There is credit to this view in the sense that the love one has to offer is qualitatively different than the love of a baby or child. A child’s happiness may brighten some moments when we encounter them, but a sage’s happiness, or even a happy adult who isn’t a sage, can potentially have an effect far greater. What is “transmitted” from a sage? There’ nothing going from one place to another … since cause and effect are nothing but an imposed concept, what is actually going on? It’s hard to say, because it doesn’t fit into how we normally talk, think, understand, and see the world. Freedom is totally outside any box. Since nothing is actually separate in reality—there are no separate entities anywhere in existence—it stands to reason that as I change, everything changes. Psychologically, perception covers all; spiritually, All covers All: I am part and not separate from All. So seeing clearly What Is, not polluting the world with further reactions that add to the false perception that constitutes the error of being a separate self, “I” add to freedom. It makes no rational sense, but there it is.
This is not solipsism—it’s not saying that everything is in my mind—it’s saying everything in reality, which is both what is experiencing and being experienced as one and the same, always now, the reality of which is hidden to the normal senses, is at peace and shining freely in the unknown, knowing itself only.

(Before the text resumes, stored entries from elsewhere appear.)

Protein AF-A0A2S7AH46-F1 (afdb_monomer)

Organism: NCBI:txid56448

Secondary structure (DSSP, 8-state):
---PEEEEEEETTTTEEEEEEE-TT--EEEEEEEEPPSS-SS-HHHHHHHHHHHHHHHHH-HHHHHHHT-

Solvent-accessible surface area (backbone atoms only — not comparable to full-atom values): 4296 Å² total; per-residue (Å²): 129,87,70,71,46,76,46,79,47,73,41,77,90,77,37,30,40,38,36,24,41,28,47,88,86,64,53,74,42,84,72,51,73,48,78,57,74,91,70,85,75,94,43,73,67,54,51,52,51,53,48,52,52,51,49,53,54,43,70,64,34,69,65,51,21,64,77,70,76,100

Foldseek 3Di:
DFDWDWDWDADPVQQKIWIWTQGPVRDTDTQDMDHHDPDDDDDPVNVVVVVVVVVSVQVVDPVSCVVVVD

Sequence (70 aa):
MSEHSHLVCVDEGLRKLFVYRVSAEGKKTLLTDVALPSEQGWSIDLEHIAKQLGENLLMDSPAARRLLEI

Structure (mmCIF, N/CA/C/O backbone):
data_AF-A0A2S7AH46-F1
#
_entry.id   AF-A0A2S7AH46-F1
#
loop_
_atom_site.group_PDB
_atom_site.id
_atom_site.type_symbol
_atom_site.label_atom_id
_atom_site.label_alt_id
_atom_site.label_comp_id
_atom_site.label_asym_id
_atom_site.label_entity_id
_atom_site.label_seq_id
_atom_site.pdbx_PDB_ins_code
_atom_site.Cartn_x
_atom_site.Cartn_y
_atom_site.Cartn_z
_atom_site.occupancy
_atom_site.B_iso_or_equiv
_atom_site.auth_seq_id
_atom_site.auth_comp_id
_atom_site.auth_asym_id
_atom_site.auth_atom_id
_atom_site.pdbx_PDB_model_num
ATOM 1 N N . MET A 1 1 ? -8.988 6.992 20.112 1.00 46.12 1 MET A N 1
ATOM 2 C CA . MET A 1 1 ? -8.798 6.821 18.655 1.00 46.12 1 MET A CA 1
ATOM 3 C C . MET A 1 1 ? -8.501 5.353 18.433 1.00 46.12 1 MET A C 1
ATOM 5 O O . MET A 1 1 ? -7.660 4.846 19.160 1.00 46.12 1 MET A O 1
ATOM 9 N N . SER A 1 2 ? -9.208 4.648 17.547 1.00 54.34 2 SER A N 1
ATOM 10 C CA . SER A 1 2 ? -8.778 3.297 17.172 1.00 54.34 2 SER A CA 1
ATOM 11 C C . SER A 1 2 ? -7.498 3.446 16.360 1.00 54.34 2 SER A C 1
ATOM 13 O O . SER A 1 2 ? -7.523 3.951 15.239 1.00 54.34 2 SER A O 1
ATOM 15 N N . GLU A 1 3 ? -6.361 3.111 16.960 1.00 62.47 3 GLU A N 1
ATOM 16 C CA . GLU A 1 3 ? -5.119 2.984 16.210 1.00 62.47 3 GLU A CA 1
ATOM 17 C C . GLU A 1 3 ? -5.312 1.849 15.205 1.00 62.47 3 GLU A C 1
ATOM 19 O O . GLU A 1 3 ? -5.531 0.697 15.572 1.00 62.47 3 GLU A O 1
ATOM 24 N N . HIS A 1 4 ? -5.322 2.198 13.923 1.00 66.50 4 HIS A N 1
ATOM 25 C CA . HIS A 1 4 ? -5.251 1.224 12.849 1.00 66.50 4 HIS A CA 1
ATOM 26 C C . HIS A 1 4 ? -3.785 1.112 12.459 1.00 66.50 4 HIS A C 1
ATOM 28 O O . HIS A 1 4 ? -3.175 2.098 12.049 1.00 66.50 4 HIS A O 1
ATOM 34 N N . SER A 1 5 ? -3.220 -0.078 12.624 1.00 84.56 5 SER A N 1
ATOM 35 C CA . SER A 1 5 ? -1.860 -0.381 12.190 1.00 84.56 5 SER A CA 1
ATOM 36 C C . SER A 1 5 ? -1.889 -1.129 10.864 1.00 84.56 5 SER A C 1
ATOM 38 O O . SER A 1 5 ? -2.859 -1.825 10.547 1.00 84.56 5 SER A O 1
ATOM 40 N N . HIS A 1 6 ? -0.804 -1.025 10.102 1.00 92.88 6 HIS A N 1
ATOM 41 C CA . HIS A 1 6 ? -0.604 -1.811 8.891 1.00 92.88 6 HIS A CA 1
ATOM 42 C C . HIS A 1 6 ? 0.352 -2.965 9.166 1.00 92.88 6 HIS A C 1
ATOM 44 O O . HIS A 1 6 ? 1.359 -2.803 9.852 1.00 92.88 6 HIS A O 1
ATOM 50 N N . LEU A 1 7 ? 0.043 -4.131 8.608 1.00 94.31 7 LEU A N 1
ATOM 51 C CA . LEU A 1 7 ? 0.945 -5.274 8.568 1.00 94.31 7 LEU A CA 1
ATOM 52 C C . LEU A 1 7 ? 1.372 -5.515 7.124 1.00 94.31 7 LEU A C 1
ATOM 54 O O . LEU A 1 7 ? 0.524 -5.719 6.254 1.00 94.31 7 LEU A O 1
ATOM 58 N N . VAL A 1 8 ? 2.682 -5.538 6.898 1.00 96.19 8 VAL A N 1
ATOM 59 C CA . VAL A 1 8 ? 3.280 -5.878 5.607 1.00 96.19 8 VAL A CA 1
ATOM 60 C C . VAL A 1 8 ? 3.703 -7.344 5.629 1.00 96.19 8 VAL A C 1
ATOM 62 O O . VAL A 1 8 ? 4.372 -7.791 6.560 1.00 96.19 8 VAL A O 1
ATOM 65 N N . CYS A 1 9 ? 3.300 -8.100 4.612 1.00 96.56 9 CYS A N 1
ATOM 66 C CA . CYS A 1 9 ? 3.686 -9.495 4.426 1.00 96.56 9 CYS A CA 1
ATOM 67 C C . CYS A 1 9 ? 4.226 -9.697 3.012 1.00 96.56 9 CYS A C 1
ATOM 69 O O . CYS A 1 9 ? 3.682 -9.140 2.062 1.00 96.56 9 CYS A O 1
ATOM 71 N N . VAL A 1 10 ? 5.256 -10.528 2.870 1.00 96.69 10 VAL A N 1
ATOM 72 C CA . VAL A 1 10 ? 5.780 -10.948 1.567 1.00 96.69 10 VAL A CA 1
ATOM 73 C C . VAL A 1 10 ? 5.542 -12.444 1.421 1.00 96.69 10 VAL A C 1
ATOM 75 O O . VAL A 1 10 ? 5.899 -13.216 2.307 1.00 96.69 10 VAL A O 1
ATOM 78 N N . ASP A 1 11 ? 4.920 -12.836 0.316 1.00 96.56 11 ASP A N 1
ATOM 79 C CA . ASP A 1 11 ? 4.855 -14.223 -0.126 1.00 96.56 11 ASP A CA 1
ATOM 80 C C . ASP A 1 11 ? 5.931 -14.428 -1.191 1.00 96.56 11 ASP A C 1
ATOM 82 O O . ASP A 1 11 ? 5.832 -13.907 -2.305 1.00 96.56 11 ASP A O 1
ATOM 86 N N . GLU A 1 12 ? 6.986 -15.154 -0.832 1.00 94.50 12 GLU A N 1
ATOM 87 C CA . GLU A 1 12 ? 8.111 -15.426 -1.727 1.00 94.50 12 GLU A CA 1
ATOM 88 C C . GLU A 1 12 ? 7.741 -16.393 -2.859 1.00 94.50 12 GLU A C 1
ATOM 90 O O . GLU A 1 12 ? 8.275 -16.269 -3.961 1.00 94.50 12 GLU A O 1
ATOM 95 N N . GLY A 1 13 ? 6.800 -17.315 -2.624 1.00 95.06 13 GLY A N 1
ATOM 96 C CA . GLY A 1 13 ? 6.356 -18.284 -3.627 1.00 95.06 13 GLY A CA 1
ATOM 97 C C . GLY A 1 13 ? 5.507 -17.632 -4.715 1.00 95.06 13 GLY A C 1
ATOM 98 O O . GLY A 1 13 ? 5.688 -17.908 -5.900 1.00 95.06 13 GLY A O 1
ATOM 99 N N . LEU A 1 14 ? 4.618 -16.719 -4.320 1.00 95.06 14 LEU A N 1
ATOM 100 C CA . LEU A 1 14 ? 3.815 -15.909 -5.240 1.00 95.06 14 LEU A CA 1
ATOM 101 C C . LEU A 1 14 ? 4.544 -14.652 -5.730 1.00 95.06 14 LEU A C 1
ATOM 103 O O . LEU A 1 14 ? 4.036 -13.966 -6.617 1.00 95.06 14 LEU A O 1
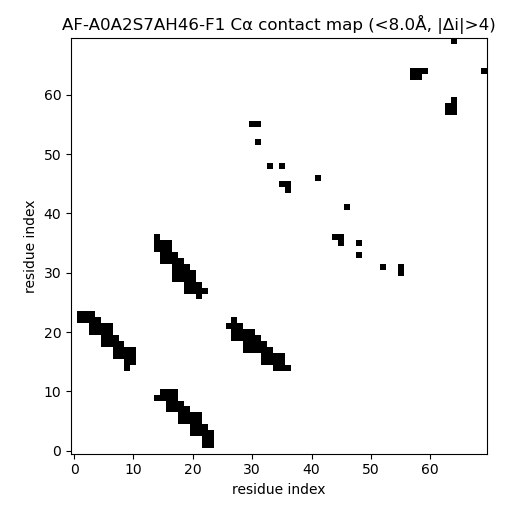ATOM 107 N N . ARG A 1 15 ? 5.704 -14.332 -5.144 1.00 94.88 15 ARG A N 1
ATOM 108 C CA . ARG A 1 15 ? 6.468 -13.102 -5.383 1.00 94.88 15 ARG A CA 1
ATOM 109 C C . ARG A 1 15 ? 5.581 -11.853 -5.255 1.00 94.88 15 ARG A C 1
ATOM 111 O O . ARG A 1 15 ? 5.562 -10.982 -6.124 1.00 94.88 15 ARG A O 1
ATOM 118 N N . LYS A 1 16 ? 4.821 -11.771 -4.161 1.00 96.75 16 LYS A N 1
ATOM 119 C CA . LYS A 1 16 ? 3.870 -10.682 -3.886 1.00 96.75 16 LYS A CA 1
ATOM 120 C C . LYS A 1 16 ? 4.084 -10.059 -2.516 1.00 96.75 16 LYS A C 1
ATOM 122 O O . LYS A 1 16 ? 4.355 -10.758 -1.544 1.00 96.75 16 LYS A O 1
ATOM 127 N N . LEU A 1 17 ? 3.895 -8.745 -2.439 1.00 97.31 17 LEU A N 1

It starts to sound like gibberish or poetry to talk about ultimate things. But that’s the nature of the game. To even talk about it as a subject, topic, separate thing or imagine it, is ridiculous in a way, a cosmic joke… but what can we do as minds, inherently limited? We want clues and guideposts.
This begs the question however of what if any real inner development happens, or if there is an “evolution of consciousness”. The Absolute, or Universal Consciousness doesn’t do anything or go anywhere or change in itSelf, which is the totality. This topic is worthy of investigation. At minimum, assumptions can be operating that affect our intentions and aims. The path is open, but ambiguous. Or at least is appears as such.